• [Task to complete]:
This exercise asks for every line of the material that includes the word "Homo".

• [Data records]:
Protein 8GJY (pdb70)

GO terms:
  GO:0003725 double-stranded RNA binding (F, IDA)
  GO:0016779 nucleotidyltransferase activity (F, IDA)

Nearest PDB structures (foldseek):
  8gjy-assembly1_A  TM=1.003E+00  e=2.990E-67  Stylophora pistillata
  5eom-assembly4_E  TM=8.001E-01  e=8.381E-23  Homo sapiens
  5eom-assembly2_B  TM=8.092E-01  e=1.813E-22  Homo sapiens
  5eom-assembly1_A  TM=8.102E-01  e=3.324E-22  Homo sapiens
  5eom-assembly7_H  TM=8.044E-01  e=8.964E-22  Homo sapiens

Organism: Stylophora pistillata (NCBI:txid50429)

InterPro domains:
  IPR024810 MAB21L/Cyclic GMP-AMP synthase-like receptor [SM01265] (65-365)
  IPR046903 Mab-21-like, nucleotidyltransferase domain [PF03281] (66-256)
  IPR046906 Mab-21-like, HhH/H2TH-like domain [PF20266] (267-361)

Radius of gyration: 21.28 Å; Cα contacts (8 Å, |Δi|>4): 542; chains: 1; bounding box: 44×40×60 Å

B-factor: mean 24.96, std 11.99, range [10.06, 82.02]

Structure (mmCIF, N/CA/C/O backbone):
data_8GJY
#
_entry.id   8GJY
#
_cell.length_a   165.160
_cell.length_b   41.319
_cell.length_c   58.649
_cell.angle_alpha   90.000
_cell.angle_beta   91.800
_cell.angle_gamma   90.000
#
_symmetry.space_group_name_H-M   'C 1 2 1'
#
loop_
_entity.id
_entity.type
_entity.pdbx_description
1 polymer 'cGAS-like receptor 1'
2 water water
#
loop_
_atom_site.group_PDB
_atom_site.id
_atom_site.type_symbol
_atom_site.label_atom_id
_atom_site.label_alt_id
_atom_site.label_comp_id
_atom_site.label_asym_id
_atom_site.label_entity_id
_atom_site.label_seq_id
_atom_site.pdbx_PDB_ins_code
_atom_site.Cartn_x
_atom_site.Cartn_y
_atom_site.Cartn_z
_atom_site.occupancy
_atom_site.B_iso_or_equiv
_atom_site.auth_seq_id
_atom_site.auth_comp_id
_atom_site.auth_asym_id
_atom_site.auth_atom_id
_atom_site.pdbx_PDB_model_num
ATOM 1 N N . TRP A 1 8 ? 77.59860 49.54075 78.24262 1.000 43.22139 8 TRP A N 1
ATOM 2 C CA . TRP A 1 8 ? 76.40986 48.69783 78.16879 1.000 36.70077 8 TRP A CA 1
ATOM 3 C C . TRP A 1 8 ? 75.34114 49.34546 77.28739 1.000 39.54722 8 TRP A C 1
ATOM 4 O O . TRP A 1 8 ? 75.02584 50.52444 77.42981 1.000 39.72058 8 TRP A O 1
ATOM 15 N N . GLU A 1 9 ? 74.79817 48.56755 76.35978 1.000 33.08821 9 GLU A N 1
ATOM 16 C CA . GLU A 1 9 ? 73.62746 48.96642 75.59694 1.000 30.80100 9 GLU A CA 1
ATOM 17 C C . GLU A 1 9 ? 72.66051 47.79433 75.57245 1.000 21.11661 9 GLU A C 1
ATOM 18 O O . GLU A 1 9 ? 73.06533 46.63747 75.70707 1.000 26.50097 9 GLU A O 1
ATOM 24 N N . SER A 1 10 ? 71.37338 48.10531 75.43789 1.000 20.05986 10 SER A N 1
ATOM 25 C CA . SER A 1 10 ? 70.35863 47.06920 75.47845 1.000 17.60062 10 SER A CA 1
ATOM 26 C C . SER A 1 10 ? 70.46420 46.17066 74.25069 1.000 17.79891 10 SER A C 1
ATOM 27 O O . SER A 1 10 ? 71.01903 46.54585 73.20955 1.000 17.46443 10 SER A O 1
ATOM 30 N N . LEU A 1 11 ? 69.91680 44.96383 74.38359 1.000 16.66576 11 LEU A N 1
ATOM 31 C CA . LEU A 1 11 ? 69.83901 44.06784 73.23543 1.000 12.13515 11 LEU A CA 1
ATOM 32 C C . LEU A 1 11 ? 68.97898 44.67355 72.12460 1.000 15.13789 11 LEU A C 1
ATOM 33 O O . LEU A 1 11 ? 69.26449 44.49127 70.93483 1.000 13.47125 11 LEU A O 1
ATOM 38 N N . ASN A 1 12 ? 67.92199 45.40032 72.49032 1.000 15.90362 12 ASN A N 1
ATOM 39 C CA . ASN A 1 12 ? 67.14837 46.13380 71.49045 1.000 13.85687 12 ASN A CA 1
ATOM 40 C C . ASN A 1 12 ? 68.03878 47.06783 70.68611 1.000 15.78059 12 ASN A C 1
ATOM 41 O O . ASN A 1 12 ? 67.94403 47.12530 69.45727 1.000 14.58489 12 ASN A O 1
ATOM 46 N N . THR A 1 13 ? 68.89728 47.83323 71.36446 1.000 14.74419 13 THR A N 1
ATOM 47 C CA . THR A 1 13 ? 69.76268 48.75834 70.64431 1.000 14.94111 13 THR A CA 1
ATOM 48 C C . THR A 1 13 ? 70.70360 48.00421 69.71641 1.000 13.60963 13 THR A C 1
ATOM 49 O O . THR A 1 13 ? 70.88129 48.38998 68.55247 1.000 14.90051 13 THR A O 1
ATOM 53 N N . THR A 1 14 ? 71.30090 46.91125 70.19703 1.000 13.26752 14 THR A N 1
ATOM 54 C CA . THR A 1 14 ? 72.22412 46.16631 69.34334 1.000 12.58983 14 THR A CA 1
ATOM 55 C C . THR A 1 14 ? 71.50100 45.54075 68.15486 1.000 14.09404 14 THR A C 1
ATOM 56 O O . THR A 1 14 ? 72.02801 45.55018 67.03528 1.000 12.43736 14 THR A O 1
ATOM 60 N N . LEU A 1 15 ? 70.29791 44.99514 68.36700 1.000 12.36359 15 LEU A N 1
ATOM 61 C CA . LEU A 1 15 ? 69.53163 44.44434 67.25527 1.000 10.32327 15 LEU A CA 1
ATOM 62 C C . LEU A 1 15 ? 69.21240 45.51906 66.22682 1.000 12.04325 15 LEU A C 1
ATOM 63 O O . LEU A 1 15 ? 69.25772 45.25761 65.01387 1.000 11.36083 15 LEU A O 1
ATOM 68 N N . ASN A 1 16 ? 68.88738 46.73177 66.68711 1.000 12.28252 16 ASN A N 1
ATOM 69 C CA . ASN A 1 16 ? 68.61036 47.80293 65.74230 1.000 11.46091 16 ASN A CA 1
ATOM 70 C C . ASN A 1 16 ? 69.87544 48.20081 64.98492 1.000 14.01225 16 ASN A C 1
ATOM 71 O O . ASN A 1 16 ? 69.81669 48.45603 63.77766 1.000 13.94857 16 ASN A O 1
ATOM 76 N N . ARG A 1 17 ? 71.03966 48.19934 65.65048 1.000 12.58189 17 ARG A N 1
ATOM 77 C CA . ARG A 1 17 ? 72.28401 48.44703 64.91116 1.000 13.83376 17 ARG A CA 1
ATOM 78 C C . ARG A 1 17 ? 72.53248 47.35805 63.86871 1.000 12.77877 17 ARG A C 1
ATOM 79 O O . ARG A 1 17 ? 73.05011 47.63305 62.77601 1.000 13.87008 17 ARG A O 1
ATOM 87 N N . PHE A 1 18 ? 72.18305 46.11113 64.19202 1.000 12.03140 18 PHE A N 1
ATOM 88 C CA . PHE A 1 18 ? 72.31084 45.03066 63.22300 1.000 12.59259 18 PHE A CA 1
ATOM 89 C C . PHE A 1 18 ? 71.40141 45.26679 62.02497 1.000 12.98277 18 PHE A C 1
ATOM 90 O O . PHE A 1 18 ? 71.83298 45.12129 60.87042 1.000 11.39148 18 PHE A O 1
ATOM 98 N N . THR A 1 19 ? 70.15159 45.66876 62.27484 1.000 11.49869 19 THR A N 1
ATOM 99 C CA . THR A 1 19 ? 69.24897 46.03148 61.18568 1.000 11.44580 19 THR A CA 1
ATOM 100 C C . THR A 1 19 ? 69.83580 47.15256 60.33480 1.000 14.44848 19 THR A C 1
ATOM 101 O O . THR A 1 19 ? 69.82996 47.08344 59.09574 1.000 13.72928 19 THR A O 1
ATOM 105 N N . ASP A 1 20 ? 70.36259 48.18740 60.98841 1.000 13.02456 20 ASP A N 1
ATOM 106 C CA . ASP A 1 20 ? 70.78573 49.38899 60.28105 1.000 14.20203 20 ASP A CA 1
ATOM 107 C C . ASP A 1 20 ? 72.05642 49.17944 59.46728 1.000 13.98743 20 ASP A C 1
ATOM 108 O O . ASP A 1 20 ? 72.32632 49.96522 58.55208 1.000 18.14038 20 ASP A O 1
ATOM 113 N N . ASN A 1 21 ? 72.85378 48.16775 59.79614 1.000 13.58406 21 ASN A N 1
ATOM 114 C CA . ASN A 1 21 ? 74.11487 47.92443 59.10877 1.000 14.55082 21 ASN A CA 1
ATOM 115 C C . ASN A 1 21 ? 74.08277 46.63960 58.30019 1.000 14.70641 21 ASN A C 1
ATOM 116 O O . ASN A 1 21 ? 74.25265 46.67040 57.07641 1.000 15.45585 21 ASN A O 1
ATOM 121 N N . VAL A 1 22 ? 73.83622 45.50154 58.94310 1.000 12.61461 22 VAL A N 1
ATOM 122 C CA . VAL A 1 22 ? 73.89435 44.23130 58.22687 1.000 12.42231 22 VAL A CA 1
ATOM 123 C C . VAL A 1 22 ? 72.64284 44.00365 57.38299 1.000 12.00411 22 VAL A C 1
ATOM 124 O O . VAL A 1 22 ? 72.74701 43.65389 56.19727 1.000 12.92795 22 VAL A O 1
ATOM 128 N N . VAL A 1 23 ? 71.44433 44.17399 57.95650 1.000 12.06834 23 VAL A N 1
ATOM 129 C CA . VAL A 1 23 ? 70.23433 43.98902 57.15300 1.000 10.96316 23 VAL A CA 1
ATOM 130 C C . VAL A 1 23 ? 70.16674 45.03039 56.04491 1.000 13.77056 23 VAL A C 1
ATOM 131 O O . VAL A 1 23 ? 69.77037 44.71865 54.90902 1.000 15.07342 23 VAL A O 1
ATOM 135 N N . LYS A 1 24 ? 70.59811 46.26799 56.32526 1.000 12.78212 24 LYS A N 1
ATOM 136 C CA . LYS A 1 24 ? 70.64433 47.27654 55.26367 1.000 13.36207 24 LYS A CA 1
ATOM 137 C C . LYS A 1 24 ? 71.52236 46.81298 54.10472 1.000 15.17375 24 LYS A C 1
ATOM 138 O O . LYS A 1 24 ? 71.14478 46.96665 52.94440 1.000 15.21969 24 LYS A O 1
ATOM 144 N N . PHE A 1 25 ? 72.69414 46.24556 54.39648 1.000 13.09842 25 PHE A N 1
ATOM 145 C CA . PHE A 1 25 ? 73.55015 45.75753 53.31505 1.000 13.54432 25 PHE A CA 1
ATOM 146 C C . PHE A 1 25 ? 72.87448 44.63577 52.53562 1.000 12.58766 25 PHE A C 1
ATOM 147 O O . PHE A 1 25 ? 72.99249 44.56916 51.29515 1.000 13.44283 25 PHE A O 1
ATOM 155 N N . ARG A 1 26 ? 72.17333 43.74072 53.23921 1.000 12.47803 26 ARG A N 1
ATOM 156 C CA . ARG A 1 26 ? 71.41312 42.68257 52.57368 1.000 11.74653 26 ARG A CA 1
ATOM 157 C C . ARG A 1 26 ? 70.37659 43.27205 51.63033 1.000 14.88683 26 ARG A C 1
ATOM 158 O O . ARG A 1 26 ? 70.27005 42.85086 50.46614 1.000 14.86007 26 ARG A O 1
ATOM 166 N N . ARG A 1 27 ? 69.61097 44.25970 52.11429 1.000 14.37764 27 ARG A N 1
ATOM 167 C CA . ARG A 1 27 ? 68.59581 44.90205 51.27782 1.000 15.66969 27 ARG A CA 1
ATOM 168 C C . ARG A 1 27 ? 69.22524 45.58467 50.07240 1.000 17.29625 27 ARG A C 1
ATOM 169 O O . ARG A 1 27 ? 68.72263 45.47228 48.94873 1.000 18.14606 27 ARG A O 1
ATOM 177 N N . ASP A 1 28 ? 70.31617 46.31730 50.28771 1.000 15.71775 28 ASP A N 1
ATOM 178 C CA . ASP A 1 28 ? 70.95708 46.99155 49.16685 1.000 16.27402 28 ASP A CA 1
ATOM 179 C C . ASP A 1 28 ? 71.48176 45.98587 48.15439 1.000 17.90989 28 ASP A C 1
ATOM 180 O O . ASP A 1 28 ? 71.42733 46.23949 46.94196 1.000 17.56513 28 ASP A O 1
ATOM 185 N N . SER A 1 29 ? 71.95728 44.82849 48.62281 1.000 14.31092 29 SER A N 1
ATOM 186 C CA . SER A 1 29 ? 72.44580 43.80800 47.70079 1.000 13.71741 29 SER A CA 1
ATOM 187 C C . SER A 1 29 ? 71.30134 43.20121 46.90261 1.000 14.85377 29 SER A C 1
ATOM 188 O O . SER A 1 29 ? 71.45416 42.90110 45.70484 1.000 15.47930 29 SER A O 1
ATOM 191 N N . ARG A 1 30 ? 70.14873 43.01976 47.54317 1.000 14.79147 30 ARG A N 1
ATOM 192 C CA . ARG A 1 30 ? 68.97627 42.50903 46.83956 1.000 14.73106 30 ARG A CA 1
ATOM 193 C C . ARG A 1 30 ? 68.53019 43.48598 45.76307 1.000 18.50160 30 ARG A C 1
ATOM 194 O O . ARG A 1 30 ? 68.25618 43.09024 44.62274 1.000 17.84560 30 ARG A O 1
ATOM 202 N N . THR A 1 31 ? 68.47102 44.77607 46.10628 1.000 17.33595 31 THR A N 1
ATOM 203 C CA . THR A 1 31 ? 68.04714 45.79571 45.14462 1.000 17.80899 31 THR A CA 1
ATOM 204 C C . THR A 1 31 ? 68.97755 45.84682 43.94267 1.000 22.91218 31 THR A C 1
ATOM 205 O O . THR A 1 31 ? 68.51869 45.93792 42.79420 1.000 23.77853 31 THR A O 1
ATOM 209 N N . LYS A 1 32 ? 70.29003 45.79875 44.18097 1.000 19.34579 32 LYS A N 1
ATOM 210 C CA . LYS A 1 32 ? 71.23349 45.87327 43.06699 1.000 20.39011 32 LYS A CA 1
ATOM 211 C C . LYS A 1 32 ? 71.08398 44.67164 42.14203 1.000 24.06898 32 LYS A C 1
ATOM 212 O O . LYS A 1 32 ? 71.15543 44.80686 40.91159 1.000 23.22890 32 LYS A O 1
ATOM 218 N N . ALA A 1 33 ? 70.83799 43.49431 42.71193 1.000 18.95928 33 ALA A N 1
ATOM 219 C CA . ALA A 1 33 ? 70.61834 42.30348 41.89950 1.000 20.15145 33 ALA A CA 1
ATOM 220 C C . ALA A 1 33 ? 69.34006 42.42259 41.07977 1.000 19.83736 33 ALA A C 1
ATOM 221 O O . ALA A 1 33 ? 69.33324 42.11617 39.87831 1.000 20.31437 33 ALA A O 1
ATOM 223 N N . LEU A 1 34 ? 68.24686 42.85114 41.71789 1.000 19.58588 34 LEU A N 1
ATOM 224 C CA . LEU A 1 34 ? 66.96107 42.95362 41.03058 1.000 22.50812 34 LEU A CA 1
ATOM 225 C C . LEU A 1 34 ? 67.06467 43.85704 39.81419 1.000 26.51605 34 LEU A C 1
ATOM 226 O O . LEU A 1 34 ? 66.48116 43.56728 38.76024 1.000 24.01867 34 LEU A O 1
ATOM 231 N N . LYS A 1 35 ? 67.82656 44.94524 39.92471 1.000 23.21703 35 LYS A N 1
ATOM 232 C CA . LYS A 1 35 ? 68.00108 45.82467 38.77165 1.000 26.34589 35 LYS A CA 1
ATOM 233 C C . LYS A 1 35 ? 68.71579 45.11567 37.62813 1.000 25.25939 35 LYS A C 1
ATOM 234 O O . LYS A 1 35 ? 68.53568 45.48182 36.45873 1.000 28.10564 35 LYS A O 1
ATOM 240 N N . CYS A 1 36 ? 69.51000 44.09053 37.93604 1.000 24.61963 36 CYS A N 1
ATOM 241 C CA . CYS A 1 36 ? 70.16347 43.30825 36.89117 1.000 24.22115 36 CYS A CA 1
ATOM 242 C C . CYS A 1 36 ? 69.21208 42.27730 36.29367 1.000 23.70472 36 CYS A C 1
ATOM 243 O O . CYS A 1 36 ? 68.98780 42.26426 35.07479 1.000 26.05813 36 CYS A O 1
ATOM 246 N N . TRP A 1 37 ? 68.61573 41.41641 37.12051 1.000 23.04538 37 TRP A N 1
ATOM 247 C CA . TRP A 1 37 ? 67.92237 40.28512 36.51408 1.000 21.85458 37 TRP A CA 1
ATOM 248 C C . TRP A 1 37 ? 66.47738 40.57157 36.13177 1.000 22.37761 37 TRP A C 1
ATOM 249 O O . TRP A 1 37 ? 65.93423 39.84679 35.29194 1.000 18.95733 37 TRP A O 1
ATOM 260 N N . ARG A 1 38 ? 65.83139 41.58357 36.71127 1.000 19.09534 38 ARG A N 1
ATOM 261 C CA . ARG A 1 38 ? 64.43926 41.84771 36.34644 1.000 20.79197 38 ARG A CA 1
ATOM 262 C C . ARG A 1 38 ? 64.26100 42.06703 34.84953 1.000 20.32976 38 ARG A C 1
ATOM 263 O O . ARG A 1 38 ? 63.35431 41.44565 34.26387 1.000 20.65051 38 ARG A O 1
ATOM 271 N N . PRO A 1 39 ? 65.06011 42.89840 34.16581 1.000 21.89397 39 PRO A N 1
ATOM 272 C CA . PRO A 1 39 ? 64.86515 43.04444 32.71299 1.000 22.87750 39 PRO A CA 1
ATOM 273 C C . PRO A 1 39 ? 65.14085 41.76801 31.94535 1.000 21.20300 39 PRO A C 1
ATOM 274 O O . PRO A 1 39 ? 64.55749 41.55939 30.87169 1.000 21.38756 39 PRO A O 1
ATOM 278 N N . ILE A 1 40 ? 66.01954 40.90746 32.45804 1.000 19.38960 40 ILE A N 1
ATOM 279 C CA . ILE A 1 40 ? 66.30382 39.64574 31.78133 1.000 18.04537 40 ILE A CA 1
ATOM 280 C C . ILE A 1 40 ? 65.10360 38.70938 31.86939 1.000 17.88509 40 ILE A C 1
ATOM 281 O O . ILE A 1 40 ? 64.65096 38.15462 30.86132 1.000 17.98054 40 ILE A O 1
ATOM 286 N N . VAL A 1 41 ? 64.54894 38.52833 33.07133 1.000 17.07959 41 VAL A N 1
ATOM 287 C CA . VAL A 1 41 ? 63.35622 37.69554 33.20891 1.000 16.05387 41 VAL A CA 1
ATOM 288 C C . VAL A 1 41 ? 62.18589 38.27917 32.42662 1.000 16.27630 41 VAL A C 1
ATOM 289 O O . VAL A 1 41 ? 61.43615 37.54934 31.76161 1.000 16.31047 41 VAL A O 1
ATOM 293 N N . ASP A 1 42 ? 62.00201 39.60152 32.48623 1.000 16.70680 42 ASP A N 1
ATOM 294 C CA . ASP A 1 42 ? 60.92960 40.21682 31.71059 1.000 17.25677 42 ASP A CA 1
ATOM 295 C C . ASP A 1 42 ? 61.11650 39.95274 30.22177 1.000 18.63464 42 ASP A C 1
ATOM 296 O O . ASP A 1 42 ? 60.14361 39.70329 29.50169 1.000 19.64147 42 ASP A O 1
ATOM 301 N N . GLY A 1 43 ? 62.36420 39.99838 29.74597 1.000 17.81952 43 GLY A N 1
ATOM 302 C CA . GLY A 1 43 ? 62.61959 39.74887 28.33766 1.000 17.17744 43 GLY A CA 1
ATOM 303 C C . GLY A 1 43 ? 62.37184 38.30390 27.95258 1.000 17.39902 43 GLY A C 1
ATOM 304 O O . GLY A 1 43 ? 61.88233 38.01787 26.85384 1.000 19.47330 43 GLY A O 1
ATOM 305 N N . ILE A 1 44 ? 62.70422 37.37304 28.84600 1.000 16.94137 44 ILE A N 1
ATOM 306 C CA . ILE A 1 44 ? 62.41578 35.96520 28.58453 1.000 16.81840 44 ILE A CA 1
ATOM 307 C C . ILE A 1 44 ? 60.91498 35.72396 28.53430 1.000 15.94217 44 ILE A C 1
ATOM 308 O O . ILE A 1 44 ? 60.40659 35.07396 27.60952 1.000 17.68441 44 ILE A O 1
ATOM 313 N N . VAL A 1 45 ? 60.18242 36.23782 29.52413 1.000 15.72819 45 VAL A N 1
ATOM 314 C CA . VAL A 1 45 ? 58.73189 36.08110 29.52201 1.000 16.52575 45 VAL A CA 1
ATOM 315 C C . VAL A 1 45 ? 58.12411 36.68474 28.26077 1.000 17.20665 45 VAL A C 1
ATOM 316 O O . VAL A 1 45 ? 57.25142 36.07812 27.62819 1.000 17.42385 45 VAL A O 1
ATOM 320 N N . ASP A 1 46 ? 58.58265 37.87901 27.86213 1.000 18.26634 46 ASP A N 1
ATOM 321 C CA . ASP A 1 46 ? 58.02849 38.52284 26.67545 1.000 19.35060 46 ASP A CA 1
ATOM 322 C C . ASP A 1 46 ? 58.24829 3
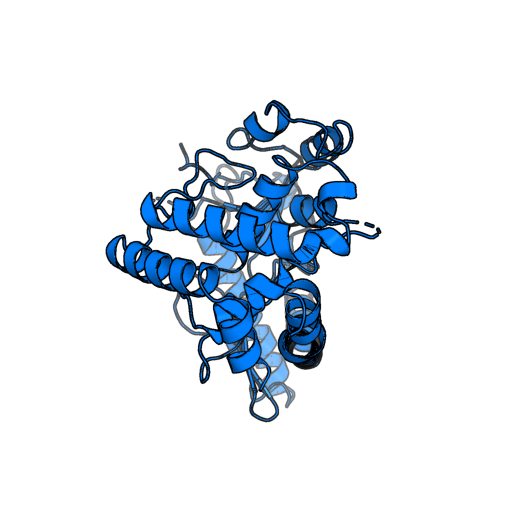7.67209 25.42771 1.000 17.94673 46 ASP A C 1
ATOM 323 O O . ASP
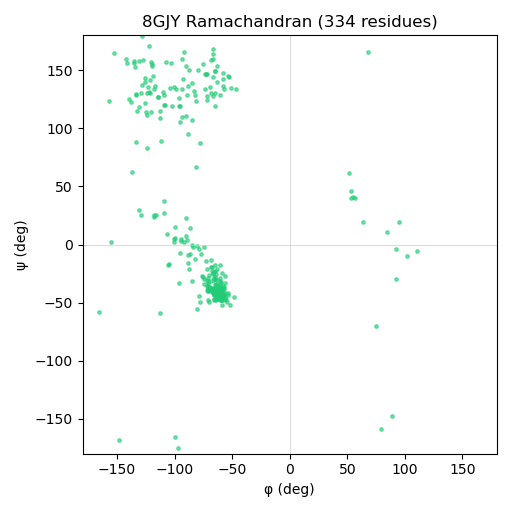 A 1 46 ? 57.33624 37.48582 24.61730 1.000 19.42360 46 ASP A O 1
ATOM 328 N N . TYR A 1 47 ? 59.46580 37.15230 25.25714 1.000 18.51689 47 TYR A N 1
ATOM 329 C CA . TYR A 1 47 ? 59.76943 36.32757 24.09306 1.000 18.32813 47 TYR A CA 1
ATOM 330 C C . TYR A 1 47 ? 58.92500 35.06247 24.09191 1.000 17.25157 47 TYR A C 1
ATOM 331 O O . TYR A 1 47 ? 58.32319 34.70446 23.07180 1.000 18.67640 47 TYR A O 1
ATOM 340 N N . VAL A 1 48 ? 58.84683 34.38199 25.23950 1.000 16.94971 48 VAL A N 1
ATOM 341 C CA . VAL A 1 48 ? 58.16624 33.09596 25.26954 1.000 17.92807 48 VAL A CA 1
ATOM 342 C C . VAL A 1 48 ? 56.67437 33.26531 25.01376 1.000 18.94906 48 VAL A C 1
ATOM 343 O O . VAL A 1 48 ? 56.07512 32.48053 24.27802 1.000 20.04678 48 VAL A O 1
ATOM 347 N N . LYS A 1 49 ? 56.04946 34.29341 25.59671 1.000 19.50716 49 LYS A N 1
ATOM 348 C CA . LYS A 1 49 ? 54.61447 34.45757 25.37818 1.000 21.96202 49 LYS A CA 1
ATOM 349 C C . LYS A 1 49 ? 54.29477 34.89620 23.95095 1.000 24.27460 49 LYS A C 1
ATOM 350 O O . LYS A 1 49 ? 53.20591 34.58933 23.44969 1.000 27.42661 49 LYS A O 1
ATOM 356 N N . ARG A 1 50 ? 55.22672 35.57940 23.26835 1.000 22.59278 50 ARG A N 1
ATOM 357 C CA . ARG A 1 50 ? 55.02023 35.94605 21.86782 1.000 27.19076 50 ARG A CA 1
ATOM 358 C C . ARG A 1 50 ? 55.22258 34.76280 20.93356 1.000 25.62894 50 ARG A C 1
ATOM 359 O O . ARG A 1 50 ? 54.65373 34.73634 19.83419 1.000 30.16613 50 ARG A O 1
ATOM 367 N N . LYS A 1 51 ? 56.04263 33.79473 21.33833 1.000 23.14725 51 LYS A N 1
ATOM 368 C CA . LYS A 1 51 ? 56.53287 32.76180 20.44248 1.000 23.30992 51 LYS A CA 1
ATOM 369 C C . LYS A 1 51 ? 55.88115 31.40202 20.62390 1.000 28.10139 51 LYS A C 1
ATOM 370 O O . LYS A 1 51 ? 56.02024 30.55251 19.73747 1.000 33.10984 51 LYS A O 1
ATOM 376 N N . ASP A 1 52 ? 55.19938 31.14671 21.73549 1.000 23.87911 52 ASP A N 1
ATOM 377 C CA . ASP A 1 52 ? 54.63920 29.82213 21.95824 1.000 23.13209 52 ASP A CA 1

• [Response to this exercise]:
  5eom-assembly4_E  TM=8.001E-01  e=8.381E-23  Homo sapiens
  5eom-assembly2_B  TM=8.092E-01  e=1.813E-22  Homo sapiens
  5eom-assembly1_A  TM=8.102E-01  e=3.324E-22  Homo sapiens
  5eom-assembly7_H  TM=8.044E-01  e=8.964E-22  Homo sapiens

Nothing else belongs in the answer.